What you need to do » Starting with the line that contains "ATOM 81 C C" and stopping after the line that contains "ATOM 97 O O", return each line below exactly as written, with no others.

(Source data)
* * *

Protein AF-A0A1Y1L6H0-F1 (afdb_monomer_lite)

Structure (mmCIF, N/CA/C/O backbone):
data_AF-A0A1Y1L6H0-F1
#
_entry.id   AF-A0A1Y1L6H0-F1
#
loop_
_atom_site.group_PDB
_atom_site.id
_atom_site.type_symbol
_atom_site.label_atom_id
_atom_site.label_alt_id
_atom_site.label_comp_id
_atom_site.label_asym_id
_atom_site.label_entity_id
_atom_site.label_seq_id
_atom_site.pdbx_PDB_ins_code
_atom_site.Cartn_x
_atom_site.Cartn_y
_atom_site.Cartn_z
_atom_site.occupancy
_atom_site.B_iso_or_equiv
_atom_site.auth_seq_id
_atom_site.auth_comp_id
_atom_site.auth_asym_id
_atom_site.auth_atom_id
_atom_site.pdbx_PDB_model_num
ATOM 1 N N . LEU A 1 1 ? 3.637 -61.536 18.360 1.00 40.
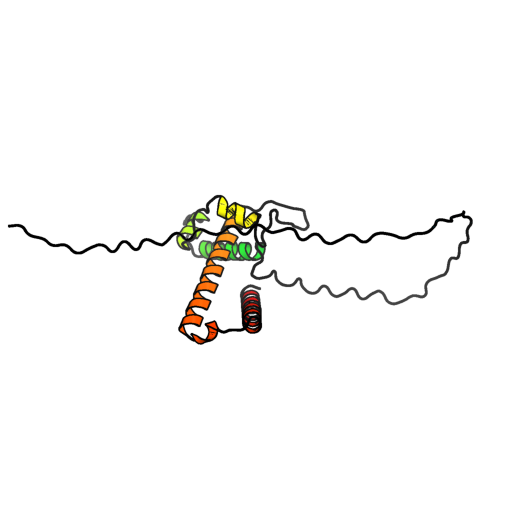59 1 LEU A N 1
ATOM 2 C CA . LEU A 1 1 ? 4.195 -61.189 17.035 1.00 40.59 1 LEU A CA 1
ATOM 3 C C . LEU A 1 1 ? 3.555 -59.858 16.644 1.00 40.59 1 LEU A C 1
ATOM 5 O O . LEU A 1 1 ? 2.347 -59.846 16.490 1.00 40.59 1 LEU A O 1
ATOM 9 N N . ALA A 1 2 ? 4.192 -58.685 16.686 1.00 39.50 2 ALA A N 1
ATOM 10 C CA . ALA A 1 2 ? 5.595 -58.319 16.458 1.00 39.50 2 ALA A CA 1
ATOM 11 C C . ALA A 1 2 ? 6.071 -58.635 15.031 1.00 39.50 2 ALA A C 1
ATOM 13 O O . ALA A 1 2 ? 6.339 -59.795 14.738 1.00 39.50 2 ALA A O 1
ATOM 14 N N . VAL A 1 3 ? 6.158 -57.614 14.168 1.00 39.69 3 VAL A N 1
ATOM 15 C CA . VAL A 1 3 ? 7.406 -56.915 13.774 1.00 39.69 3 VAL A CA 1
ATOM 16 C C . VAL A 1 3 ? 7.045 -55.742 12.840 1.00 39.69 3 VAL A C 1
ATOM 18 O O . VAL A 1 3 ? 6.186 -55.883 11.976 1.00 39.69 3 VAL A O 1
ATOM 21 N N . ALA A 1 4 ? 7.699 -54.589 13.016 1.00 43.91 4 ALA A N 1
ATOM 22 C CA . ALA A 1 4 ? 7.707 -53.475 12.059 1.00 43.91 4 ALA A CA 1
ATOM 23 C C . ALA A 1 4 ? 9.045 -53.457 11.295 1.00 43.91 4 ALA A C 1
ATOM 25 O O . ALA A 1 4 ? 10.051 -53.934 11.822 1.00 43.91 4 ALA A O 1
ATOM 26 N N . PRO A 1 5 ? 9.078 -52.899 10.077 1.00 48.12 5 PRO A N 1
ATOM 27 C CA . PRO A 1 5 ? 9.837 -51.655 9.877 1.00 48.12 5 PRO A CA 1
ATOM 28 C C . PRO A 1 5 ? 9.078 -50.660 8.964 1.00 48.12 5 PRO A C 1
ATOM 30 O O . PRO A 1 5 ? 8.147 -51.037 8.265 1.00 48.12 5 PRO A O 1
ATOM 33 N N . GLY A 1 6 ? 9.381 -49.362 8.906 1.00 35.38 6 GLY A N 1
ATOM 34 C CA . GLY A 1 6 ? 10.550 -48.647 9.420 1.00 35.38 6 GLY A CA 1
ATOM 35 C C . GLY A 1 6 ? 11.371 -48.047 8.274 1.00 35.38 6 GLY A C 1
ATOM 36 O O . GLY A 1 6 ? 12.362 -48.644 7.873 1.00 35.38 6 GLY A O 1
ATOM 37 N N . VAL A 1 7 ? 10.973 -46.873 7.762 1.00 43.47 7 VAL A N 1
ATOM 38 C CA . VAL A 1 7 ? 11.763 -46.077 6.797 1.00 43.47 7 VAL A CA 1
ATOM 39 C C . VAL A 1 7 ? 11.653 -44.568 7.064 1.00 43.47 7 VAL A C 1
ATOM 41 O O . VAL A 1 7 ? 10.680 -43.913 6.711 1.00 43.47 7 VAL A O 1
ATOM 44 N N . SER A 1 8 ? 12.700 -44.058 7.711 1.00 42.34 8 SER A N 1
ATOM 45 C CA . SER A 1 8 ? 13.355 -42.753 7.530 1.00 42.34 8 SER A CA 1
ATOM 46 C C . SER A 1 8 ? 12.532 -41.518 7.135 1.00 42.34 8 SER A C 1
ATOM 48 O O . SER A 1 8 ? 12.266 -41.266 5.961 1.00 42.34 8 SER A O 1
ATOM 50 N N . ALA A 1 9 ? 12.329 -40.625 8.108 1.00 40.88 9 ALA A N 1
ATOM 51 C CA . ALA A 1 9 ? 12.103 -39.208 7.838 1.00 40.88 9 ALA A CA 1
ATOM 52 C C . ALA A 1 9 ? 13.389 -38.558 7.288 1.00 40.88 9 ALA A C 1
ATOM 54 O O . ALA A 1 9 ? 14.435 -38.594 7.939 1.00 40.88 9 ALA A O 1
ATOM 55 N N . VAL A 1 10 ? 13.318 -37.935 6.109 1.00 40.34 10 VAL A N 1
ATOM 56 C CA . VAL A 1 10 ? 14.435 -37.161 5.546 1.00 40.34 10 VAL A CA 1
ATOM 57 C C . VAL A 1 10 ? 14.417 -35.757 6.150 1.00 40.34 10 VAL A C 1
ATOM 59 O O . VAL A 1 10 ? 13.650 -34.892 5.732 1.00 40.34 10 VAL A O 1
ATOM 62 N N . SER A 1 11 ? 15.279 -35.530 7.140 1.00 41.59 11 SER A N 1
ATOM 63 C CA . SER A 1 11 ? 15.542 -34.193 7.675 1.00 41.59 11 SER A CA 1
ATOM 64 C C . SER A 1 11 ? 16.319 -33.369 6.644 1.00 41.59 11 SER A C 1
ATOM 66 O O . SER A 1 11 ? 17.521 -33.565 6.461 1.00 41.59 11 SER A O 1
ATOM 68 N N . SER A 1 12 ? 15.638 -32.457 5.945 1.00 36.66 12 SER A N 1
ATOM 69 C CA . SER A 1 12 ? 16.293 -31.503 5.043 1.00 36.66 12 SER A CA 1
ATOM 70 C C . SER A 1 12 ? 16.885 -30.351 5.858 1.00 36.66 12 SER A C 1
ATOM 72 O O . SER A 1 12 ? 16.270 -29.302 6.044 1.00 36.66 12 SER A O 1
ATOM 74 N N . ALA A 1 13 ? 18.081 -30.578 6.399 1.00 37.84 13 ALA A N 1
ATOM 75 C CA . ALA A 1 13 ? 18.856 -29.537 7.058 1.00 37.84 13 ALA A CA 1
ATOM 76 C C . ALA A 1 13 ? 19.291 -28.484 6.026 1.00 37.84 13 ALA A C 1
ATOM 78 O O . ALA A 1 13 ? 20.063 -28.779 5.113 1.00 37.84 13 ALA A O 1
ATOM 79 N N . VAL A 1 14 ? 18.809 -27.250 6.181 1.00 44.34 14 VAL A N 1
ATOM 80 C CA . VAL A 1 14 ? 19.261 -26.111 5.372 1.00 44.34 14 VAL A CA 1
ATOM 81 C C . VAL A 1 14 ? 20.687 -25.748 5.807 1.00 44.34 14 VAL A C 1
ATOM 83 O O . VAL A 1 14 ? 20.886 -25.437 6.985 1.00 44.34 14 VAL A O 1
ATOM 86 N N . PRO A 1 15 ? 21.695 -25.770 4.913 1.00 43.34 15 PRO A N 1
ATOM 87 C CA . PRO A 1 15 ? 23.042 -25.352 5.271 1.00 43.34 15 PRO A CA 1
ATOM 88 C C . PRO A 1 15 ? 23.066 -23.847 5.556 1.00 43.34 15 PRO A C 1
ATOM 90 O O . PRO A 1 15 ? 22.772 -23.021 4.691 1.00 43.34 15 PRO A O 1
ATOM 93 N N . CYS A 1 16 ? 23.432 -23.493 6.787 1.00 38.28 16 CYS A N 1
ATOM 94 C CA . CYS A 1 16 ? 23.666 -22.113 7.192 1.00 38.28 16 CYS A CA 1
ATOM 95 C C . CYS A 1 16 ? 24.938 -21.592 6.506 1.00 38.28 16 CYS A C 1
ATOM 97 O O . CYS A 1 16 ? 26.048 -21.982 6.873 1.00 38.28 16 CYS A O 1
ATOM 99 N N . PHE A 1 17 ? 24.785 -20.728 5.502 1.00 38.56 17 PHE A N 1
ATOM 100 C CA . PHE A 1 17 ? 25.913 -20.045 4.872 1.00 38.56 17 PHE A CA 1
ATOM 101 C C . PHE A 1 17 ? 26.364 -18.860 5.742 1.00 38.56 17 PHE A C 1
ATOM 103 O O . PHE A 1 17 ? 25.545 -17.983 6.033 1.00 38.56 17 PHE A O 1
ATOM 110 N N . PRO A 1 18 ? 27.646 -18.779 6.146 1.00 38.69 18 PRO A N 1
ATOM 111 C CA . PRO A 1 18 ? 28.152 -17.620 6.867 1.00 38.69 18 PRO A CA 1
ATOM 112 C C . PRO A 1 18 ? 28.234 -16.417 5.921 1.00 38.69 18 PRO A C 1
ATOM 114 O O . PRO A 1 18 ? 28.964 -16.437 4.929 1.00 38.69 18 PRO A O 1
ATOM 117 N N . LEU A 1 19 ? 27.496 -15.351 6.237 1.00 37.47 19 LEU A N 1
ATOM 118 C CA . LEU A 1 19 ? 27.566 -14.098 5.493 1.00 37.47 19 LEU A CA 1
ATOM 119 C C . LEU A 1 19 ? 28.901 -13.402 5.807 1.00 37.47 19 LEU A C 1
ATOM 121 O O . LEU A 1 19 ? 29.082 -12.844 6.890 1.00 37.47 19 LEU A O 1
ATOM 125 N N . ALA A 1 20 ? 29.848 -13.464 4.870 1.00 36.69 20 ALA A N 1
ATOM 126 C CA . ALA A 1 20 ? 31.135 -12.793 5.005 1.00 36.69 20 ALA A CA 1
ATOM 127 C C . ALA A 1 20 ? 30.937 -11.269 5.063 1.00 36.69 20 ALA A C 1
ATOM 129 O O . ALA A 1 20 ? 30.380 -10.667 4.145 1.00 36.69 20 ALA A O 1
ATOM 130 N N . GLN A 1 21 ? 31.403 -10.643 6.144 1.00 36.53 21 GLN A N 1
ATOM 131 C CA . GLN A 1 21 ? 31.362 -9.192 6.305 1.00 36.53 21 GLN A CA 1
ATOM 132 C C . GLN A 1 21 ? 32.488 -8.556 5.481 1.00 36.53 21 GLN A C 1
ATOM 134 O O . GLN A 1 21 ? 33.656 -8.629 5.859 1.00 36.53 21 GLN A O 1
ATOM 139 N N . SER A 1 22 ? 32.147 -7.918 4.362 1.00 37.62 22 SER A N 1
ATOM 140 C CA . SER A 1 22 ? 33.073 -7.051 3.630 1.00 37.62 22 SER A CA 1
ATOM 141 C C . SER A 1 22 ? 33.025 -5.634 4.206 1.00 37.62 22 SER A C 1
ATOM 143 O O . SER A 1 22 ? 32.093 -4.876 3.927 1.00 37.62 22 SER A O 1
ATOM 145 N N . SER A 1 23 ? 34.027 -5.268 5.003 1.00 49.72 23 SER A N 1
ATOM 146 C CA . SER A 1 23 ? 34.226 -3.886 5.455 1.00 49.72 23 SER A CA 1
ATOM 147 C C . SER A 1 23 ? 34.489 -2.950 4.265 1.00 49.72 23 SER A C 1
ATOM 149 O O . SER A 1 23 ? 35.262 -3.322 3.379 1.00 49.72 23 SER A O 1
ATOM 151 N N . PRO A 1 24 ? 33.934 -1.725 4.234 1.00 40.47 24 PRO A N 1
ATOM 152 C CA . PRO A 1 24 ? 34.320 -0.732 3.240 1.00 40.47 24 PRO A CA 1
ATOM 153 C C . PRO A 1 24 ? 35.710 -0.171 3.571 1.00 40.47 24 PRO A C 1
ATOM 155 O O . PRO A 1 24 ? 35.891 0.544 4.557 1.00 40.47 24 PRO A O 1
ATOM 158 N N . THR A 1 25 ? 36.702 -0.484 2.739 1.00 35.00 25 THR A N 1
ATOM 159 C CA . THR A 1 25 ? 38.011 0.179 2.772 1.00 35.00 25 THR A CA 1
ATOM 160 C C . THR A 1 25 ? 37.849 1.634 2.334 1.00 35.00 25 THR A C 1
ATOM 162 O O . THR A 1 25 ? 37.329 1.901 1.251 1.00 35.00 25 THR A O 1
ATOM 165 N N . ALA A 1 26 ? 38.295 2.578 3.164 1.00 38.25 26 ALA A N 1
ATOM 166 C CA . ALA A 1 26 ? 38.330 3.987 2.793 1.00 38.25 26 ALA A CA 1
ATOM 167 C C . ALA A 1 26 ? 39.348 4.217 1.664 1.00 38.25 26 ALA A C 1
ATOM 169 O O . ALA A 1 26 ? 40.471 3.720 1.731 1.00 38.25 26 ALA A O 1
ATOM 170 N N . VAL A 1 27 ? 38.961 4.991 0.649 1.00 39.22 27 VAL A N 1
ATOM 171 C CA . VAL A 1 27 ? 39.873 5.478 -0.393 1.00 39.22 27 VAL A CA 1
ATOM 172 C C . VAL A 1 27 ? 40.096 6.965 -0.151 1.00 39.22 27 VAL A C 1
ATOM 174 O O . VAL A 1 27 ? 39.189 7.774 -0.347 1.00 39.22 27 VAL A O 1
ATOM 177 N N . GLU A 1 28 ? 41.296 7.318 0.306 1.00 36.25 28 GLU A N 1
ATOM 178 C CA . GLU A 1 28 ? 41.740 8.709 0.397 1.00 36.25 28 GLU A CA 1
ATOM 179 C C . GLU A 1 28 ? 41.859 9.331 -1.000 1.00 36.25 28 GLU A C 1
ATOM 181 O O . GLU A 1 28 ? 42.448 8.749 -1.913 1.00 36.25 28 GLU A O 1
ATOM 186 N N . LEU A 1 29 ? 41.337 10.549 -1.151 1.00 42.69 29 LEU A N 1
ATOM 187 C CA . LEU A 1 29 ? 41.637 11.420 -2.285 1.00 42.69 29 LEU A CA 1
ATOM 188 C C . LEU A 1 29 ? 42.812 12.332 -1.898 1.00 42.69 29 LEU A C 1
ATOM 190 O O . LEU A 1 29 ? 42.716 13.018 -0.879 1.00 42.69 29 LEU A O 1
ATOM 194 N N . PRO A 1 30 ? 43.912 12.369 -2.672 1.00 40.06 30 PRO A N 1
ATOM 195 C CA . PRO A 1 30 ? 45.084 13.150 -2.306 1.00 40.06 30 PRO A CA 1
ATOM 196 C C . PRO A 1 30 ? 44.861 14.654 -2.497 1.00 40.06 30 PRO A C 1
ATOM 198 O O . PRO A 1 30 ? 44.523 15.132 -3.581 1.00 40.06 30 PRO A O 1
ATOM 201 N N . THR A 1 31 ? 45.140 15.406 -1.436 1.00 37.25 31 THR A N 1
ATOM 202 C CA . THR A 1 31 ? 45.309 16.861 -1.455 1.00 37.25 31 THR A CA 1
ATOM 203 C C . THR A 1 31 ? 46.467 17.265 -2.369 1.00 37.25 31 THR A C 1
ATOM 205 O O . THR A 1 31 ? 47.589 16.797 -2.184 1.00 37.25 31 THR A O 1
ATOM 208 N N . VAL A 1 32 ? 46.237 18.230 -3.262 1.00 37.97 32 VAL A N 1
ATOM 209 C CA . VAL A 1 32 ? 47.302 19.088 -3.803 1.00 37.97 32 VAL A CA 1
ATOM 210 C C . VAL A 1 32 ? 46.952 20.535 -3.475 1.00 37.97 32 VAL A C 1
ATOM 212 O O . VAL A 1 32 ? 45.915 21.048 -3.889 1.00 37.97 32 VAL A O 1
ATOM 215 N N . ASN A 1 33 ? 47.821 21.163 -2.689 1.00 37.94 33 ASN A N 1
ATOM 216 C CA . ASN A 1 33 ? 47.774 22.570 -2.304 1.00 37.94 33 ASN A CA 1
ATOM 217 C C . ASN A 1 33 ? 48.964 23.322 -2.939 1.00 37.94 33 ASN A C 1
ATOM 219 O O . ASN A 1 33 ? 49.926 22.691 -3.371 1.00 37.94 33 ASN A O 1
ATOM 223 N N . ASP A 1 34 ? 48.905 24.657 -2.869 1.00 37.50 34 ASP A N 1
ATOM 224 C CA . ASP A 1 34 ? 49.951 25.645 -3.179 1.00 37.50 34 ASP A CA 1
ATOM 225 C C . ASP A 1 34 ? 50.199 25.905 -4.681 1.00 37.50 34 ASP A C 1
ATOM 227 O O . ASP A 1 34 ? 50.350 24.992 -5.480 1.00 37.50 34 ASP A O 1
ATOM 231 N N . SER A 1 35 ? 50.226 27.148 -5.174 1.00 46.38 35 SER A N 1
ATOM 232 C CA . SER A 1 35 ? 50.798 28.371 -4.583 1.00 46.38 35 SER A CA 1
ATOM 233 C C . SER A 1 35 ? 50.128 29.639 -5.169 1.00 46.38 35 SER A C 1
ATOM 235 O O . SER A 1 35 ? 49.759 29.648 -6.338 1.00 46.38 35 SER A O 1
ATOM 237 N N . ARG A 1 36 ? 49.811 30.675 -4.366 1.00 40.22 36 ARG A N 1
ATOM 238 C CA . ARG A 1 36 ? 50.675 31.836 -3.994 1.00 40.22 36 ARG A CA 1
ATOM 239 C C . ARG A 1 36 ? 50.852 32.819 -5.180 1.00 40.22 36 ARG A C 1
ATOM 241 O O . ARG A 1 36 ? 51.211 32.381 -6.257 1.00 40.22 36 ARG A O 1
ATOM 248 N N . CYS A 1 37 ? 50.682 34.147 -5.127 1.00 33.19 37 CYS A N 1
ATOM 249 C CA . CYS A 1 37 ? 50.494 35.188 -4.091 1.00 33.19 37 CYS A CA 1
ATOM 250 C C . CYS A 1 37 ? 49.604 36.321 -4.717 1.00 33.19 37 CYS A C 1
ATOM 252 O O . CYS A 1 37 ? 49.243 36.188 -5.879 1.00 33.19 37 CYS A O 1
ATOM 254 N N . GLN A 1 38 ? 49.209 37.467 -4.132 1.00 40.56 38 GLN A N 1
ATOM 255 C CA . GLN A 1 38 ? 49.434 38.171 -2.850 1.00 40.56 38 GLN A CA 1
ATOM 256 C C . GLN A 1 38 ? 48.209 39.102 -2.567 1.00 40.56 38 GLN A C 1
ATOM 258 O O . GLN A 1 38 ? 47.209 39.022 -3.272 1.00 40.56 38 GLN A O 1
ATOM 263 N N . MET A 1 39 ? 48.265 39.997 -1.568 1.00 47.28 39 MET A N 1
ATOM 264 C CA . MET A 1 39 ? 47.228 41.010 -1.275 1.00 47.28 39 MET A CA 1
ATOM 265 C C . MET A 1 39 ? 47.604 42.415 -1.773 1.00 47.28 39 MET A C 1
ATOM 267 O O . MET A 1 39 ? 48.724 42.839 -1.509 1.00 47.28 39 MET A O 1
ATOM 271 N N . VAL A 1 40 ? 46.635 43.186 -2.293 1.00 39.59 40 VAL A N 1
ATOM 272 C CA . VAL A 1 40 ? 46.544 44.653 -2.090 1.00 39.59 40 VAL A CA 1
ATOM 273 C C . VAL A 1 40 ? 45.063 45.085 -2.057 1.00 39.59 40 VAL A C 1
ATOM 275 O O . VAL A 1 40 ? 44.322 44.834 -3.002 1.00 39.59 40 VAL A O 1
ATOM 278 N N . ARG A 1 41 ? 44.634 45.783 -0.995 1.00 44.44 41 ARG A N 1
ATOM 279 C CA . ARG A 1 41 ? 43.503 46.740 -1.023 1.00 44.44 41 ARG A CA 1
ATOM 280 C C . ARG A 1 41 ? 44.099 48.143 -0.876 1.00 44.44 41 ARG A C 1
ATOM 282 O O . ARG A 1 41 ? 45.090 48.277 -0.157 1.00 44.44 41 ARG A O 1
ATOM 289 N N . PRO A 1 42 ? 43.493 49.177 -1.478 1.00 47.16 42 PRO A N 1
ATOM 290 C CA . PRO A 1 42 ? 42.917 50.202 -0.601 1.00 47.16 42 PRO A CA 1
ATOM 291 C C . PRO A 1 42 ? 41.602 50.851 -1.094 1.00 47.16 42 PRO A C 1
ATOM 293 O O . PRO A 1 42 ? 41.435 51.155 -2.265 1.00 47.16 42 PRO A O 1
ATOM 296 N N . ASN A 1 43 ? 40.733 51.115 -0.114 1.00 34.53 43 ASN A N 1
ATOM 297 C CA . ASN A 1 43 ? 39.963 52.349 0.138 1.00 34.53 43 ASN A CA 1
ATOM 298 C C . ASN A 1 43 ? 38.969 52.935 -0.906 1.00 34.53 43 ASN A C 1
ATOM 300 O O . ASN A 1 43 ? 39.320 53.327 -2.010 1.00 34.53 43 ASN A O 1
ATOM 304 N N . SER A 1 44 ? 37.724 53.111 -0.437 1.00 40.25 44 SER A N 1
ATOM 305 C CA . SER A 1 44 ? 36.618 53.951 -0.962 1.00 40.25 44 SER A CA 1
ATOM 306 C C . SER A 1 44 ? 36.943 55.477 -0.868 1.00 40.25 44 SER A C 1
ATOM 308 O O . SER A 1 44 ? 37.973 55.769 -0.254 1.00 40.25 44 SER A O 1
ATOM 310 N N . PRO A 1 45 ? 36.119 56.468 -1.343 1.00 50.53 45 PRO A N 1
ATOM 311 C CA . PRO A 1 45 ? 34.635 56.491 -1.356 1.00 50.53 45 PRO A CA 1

* * *

Written solution »
ATOM 81 C C . VAL A 1 14 ? 20.687 -25.748 5.807 1.00 44.34 14 VAL A C 1
ATOM 83 O O . VAL A 1 14 ? 20.886 -25.437 6.985 1.00 44.34 14 VAL A O 1
ATOM 86 N N . PRO A 1 15 ? 21.695 -25.770 4.913 1.00 43.34 15 PRO A N 1
ATOM 87 C CA . PRO A 1 15 ? 23.042 -25.352 5.271 1.00 43.34 15 PRO A CA 1
ATOM 88 C C . PRO A 1 15 ? 23.066 -23.847 5.556 1.00 43.34 15 PRO A C 1
ATOM 90 O O . PRO A 1 15 ? 22.772 -23.021 4.691 1.00 43.34 15 PRO A O 1
ATOM 93 N N . CYS A 1 16 ? 23.432 -23.493 6.787 1.00 38.28 16 CYS A N 1
ATOM 94 C CA . CYS A 1 16 ? 23.666 -22.113 7.192 1.00 38.28 16 CYS A CA 1
ATOM 95 C C . CYS A 1 16 ? 24.938 -21.592 6.506 1.00 38.28 16 CYS A C 1
ATOM 97 O O . CYS A 1 16 ? 26.048 -21.982 6.873 1.00 38.28 16 CYS A O 1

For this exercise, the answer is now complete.